Alas, posterity has lost the whole man Wagner was. Men's flaws are so much easier to see, and so much more appealing to our baser instincts, than their virtues. I myself doubt that the creator of Wagner's dramatic works, which are at bottom chronicles of a quest for spiritual realities and are fundamentally noble, are the work of a monster.


----------



## 20centrfuge (Apr 13, 2007)

Wagner had his faults but we need to have perspective:

We view anti-semitism through the lense of the modern day after witnessing the atrocious affects of Naziism, and after evolving in our consciousness as a society to shun racism.

It was a different set of values back in Wagner’s day.

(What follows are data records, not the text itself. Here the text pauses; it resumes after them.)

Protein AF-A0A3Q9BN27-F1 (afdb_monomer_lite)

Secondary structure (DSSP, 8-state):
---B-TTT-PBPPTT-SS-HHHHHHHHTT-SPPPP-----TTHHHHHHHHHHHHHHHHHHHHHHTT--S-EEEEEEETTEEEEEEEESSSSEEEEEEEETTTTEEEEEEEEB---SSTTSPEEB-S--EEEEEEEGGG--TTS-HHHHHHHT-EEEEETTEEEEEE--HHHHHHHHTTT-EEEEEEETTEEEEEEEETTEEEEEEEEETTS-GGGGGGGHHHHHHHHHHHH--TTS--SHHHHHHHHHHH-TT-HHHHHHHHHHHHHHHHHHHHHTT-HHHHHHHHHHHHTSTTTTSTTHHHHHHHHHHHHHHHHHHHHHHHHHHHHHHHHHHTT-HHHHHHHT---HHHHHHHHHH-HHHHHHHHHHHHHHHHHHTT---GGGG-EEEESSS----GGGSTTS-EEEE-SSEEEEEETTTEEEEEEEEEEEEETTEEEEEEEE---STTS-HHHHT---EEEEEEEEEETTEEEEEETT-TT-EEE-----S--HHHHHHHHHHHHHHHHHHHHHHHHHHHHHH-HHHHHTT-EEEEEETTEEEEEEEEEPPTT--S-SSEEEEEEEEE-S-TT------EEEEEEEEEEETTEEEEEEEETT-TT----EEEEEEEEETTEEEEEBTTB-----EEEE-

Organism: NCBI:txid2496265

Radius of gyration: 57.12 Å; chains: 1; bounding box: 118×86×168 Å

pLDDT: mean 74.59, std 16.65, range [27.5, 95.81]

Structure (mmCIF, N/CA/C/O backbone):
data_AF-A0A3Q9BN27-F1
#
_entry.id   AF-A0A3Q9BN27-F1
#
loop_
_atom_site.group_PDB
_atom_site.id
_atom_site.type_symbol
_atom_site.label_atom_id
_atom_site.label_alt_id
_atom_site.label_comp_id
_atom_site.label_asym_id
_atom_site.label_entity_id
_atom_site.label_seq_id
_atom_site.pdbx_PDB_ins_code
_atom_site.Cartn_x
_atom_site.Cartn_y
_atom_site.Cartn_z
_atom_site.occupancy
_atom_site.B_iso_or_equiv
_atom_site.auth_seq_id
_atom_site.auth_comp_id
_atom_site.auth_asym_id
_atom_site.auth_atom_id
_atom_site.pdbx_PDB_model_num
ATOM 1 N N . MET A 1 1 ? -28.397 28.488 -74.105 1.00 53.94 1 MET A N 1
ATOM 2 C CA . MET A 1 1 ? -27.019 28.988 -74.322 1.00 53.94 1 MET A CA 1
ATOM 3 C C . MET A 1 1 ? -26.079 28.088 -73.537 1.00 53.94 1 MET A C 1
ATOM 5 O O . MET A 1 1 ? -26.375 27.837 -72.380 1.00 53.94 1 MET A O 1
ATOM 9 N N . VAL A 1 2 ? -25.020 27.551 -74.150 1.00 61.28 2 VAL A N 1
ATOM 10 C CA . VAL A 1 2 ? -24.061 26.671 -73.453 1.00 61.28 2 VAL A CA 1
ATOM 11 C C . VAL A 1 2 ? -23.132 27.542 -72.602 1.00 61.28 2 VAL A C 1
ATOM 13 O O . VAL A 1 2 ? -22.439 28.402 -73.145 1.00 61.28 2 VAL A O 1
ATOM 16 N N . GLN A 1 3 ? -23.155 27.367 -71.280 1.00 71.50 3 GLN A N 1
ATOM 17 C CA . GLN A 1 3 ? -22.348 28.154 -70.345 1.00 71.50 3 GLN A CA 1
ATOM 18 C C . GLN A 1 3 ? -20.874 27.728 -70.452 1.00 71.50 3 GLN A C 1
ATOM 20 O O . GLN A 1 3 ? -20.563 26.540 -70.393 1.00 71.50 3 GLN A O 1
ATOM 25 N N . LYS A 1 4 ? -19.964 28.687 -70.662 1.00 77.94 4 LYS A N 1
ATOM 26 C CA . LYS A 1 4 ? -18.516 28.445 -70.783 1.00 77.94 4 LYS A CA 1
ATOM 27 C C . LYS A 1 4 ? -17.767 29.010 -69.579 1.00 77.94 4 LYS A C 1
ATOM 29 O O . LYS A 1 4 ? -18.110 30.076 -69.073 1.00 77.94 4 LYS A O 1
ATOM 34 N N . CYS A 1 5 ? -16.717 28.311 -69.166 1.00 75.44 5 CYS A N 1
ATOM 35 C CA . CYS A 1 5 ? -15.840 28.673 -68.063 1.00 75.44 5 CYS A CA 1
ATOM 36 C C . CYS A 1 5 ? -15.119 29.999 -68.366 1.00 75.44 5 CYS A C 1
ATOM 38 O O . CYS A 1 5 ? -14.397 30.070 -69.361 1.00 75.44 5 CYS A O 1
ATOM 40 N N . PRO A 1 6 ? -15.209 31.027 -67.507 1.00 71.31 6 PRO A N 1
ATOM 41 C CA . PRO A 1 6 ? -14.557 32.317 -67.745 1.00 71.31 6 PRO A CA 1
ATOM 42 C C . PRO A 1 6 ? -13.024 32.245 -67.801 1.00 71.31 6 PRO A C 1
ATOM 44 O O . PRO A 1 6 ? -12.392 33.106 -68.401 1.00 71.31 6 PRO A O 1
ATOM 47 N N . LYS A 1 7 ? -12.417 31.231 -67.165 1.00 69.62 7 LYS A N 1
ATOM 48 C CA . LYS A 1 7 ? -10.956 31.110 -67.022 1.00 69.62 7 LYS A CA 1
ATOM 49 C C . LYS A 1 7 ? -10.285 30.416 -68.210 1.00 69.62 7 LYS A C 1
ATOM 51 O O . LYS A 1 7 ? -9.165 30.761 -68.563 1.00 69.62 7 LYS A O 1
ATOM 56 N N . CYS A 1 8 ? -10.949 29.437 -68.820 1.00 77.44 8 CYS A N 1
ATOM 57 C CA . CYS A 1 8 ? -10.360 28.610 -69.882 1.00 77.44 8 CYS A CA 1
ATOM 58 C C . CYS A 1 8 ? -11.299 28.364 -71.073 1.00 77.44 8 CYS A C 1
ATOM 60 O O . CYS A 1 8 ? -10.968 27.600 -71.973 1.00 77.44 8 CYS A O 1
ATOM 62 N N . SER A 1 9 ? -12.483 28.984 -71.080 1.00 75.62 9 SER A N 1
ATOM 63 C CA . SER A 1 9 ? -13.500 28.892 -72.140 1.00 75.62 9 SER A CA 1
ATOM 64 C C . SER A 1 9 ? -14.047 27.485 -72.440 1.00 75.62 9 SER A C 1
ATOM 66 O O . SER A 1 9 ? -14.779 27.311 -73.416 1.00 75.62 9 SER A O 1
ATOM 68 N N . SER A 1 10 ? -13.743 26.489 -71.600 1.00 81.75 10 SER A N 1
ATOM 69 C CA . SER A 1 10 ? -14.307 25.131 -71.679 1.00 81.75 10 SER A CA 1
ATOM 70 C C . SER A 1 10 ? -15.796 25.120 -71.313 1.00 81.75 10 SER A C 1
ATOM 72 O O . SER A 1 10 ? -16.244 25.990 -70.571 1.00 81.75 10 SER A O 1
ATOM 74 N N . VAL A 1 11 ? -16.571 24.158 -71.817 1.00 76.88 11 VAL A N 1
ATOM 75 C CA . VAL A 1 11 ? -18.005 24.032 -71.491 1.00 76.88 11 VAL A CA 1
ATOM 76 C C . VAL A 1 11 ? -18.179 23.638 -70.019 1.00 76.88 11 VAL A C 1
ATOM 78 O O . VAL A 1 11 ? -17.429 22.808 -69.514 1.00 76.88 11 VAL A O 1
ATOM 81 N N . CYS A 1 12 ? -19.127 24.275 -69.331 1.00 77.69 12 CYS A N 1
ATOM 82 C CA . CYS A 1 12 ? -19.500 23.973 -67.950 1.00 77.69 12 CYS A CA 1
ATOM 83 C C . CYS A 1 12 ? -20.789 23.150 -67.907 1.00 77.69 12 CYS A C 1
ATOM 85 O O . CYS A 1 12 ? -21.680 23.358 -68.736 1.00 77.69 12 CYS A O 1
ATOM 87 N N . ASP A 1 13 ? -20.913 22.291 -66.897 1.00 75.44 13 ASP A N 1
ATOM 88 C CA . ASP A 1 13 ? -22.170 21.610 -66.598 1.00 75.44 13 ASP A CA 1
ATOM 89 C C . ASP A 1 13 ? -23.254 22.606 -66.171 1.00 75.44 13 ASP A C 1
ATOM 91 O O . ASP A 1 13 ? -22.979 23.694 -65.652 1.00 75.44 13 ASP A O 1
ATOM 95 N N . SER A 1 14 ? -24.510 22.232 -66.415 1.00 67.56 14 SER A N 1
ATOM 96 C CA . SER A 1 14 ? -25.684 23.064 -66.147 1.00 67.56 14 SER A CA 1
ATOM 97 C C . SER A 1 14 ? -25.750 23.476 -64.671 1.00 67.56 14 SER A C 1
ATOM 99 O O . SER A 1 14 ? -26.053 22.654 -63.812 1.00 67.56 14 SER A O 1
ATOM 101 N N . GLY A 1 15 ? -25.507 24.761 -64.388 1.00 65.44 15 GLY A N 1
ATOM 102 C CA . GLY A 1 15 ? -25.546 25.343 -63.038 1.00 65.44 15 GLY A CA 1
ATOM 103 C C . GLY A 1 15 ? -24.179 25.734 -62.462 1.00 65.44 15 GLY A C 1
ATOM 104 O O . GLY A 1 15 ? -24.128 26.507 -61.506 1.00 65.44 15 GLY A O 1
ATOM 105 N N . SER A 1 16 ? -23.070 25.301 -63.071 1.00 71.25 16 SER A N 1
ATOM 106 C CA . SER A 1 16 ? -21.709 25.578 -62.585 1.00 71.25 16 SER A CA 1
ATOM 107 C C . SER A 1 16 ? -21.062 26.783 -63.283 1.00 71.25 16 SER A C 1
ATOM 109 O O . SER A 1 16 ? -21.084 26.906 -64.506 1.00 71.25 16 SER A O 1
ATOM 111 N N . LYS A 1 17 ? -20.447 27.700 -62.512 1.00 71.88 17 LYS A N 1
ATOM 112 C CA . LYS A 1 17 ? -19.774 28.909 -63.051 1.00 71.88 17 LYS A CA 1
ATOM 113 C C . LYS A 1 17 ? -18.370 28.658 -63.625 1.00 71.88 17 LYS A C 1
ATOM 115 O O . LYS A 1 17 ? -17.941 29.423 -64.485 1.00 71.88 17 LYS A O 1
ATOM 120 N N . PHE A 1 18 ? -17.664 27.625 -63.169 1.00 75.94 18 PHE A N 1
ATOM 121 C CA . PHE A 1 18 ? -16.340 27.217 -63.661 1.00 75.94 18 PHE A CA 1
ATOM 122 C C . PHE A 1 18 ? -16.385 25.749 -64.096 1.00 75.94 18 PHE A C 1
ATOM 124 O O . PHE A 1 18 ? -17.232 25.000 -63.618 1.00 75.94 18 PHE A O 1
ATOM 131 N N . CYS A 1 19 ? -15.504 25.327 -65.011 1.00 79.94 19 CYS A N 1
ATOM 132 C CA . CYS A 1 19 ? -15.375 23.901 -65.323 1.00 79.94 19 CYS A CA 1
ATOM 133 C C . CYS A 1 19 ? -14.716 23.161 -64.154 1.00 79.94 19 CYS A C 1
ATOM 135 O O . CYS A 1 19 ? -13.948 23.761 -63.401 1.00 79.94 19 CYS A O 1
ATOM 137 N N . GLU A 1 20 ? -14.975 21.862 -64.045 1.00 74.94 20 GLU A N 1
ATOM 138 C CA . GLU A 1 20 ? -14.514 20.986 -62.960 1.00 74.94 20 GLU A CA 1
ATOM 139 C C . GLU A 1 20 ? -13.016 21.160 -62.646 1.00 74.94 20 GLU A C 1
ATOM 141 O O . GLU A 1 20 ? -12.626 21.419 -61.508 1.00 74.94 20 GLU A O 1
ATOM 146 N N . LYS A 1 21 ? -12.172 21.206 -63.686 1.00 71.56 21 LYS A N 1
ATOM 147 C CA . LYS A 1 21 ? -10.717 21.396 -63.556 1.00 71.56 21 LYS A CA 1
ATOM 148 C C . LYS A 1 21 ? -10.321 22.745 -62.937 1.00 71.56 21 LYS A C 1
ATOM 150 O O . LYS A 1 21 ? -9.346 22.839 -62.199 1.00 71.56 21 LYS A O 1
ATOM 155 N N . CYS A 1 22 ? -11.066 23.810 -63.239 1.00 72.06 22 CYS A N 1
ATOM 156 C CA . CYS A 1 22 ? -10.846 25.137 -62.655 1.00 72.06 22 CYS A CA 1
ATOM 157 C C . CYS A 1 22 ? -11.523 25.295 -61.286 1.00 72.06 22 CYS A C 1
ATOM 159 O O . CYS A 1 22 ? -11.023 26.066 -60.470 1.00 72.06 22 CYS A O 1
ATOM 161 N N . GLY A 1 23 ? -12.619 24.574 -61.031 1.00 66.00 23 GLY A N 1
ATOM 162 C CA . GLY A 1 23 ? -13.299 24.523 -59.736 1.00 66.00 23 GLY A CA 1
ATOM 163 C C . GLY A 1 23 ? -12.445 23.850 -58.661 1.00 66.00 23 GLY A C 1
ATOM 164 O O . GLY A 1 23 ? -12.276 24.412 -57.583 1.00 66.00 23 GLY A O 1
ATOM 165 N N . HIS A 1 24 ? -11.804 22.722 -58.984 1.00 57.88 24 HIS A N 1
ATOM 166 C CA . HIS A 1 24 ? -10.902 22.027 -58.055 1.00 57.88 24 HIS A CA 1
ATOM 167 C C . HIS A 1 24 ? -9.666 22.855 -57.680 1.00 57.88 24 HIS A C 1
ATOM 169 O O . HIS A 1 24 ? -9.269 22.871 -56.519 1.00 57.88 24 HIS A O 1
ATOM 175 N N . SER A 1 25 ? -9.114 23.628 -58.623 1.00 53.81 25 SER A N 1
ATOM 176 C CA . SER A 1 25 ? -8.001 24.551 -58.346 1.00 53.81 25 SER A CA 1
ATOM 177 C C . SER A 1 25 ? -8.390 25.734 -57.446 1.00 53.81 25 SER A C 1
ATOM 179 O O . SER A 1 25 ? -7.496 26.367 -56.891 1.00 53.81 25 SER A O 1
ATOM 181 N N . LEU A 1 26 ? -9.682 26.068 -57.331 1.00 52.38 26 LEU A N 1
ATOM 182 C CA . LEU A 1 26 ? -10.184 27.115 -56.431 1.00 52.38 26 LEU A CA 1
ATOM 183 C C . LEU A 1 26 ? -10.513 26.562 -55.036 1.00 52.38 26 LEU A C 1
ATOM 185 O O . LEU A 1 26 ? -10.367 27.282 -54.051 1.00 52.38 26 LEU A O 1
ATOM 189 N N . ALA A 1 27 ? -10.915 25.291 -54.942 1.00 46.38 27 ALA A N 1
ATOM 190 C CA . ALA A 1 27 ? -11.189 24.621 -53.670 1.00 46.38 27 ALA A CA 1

A hundred years from now, I’m sure people will talk about how individuals from our time were wrong.


----------



## 20centrfuge (Apr 13, 2007)

This also helps me to know (in thinking about Prokofiev), that he was a complex person and that I certainly don’t know the full picture of his life and times. I’ll give him the benefit of my ignorance.


----------



## 20centrfuge (Apr 13, 2007)

JeffD said:


> The beauty of the music has nothing to do with with the beauty, if any, of the composer.
> 
> Neither the composer, the performer, nor the subject of the music need have any real beauty.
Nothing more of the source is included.